Il secondo riguarda la cooperativa A.T.P. che si occupa del servizio di trasporto pubblico locale (TPL). Dove esiste il serio pericolo per i dipendenti di non ricevere gli stipendi, nonostante si tratti di un appalto del valore di oltre un milione di euro. Tuttavia dalle prospettive incerte, poiché scaduto a fine 2015, prorogato dal commissario prefettizio fino all’espletamento del bando di gara per assegnare a privati il servizio TPL; come previsto dalla delibera CC n.63/2016 dell’ultima amministrazione di centrosinistra. Ed ad oggi nulla si sa di come andrà a finire.

Il terzo riguarda la SIS che gestisce il servizio di gestione della sosta a pagamento, anche questo in scadenza dopo una serie di proroghe, che hanno consentito sempre alla SIS di Perugia di continuare a farsene carico. Da notizie apprese sui mezzi di informazione pare invece che si vada verso l’appalto ad un privato. Nonostante nel programma elettorale dell’attuale amministrazione era prevista la creazione di una società in house, cioè di proprietà comunale ma privatistica nelle forme di gestione (vedi Formia Rifiuti Zero), per la gestione dei parcheggi, dei trasporti locali e di gestione delle aree di interscambio.

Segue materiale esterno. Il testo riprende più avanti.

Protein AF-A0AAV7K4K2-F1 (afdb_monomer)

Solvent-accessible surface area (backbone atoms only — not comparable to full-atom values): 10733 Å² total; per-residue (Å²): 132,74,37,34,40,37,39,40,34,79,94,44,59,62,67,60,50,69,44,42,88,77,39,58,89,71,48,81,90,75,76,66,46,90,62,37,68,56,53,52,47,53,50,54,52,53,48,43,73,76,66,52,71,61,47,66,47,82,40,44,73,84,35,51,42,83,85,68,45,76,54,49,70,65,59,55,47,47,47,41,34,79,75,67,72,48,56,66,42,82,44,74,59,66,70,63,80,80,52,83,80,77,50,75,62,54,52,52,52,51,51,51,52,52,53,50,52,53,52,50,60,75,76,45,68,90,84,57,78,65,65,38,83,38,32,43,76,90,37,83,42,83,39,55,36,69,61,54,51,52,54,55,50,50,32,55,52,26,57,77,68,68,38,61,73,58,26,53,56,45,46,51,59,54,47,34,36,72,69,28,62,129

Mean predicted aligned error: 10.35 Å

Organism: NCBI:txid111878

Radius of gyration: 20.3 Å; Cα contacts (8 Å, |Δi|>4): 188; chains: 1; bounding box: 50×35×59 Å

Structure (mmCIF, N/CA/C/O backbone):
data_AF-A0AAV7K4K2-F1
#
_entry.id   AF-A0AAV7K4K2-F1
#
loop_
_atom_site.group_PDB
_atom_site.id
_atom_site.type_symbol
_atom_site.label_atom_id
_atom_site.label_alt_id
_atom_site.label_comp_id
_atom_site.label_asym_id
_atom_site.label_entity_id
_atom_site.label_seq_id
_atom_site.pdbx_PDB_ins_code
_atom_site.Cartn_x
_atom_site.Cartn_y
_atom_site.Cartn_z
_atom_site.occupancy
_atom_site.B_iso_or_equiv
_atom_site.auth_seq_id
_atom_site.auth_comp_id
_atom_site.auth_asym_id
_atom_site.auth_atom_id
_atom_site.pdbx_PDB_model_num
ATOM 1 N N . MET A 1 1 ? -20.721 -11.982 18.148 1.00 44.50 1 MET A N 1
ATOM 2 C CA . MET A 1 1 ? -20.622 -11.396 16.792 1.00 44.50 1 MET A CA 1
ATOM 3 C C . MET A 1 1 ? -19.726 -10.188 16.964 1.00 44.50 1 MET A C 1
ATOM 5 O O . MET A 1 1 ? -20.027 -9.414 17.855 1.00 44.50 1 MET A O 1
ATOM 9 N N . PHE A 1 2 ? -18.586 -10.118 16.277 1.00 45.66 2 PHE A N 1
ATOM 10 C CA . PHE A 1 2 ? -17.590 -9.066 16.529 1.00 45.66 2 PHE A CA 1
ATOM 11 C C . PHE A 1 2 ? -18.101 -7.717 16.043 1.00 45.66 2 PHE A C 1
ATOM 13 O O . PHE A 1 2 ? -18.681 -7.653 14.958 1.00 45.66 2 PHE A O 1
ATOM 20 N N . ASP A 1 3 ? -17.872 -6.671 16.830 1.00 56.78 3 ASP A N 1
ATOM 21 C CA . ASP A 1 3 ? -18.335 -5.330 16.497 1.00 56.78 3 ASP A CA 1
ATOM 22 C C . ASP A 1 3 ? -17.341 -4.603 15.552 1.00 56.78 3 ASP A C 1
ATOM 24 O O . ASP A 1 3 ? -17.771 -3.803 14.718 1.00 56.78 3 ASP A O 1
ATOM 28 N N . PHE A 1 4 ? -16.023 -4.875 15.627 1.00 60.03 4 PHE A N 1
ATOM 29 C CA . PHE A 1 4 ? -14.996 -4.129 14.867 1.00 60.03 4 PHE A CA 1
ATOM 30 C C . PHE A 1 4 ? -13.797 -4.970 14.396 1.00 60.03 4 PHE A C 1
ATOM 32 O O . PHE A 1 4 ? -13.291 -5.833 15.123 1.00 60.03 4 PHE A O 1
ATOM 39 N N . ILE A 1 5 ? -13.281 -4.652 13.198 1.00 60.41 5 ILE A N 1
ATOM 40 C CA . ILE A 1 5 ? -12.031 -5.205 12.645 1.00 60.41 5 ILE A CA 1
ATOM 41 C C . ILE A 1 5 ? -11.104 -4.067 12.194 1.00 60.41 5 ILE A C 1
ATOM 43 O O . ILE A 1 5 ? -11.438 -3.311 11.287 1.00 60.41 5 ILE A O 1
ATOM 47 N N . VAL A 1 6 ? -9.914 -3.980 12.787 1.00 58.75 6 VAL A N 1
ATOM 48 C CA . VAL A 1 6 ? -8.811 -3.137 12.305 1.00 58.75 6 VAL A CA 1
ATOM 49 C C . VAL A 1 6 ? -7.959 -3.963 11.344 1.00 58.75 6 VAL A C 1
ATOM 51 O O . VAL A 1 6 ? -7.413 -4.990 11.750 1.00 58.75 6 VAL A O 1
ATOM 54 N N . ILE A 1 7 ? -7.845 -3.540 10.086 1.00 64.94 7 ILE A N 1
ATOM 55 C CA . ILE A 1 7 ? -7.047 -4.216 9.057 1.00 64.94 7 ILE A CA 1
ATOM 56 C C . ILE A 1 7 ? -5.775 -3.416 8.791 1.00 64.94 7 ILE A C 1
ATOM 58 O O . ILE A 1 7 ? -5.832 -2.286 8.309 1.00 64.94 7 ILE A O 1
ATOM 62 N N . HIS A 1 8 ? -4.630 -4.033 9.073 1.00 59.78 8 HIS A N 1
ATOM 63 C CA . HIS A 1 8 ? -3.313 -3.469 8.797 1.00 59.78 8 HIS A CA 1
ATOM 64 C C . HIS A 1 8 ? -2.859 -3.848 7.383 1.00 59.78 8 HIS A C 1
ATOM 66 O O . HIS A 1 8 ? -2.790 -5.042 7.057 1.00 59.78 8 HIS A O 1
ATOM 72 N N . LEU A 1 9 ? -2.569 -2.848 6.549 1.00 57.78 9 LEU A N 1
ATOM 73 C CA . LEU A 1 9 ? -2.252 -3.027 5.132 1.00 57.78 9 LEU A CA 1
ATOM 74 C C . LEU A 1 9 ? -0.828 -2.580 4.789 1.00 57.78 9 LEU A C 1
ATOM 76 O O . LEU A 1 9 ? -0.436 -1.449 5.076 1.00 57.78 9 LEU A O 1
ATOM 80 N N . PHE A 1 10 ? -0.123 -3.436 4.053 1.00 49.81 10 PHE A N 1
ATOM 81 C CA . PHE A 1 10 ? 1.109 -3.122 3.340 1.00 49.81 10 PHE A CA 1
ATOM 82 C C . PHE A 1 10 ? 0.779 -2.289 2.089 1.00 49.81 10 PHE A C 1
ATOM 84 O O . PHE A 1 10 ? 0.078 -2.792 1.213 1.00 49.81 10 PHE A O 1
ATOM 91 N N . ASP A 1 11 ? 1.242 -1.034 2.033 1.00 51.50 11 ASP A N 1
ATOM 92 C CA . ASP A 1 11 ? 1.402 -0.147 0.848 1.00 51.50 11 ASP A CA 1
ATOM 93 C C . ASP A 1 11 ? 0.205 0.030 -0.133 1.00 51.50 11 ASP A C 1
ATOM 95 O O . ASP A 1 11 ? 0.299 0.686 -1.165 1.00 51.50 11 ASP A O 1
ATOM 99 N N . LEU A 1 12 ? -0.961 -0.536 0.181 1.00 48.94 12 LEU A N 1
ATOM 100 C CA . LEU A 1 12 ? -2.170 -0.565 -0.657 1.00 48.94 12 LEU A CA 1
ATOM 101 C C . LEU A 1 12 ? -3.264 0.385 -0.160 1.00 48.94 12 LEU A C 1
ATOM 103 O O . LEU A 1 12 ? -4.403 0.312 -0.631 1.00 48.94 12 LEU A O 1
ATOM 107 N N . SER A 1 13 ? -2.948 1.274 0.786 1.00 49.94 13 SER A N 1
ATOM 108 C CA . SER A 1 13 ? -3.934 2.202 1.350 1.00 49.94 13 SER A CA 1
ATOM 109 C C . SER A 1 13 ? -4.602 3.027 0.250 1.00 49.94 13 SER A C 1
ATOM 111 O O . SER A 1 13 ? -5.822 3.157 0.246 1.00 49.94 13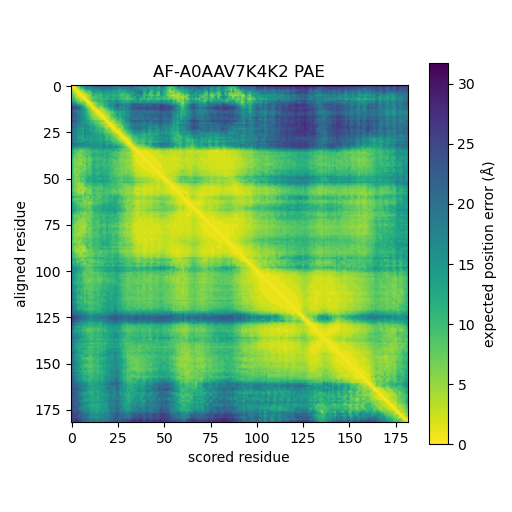 SER A O 1
ATOM 113 N N . LEU A 1 14 ? -3.852 3.470 -0.764 1.00 42.44 14 LEU A N 1
ATOM 114 C CA . LEU A 1 14 ? -4.412 4.277 -1.845 1.00 42.44 14 LEU A CA 1
ATOM 115 C C . LEU A 1 14 ? -5.190 3.499 -2.907 1.00 42.44 14 LEU A C 1
ATOM 117 O O . LEU A 1 14 ? -6.185 4.019 -3.395 1.00 42.44 14 LEU A O 1
ATOM 121 N N . SER A 1 15 ? -4.828 2.261 -3.247 1.00 46.00 15 SER A N 1
ATOM 122 C CA . SER A 1 15 ? -5.617 1.464 -4.207 1.00 46.00 15 SER A CA 1
ATOM 123 C C . SER A 1 15 ? -6.990 1.086 -3.641 1.00 46.00 15 SER A C 1
ATOM 125 O O . SER A 1 15 ? -7.973 1.032 -4.378 1.00 46.00 15 SER A O 1
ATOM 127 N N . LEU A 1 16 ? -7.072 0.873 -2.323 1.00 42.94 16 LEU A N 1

Un bel “revirement” nell’arco di pochi giorni; che sottolinea la mancanza di coraggio nel porre rimedio a quanto è sotto gli occhi di tutti. Infatti, dopo un trentennio nel quale ci hanno raccontato che la cessione del privato del servizi pubblici e comunali doveva essere la panacea di tutti i mali della gestione pubblica, alla prova dei fatti questo non è avvenuto, anzi peggio. Oggi ci troviamo a doverne pagare le conseguenze negative, con l’esplosione dei costi, la riduzione dei diritti dei lavoratori, che non sono più dipendenti pubblici (comunali) ma privati e infine con dei servizi scadenti.

D’altronde il modello liberista che si è imposto in questi anni ha avuto un filo conduttore ben chiaro: la subordinazione dello Stato e del potere pubblico – compreso gli enti locali – al “dio mercato”.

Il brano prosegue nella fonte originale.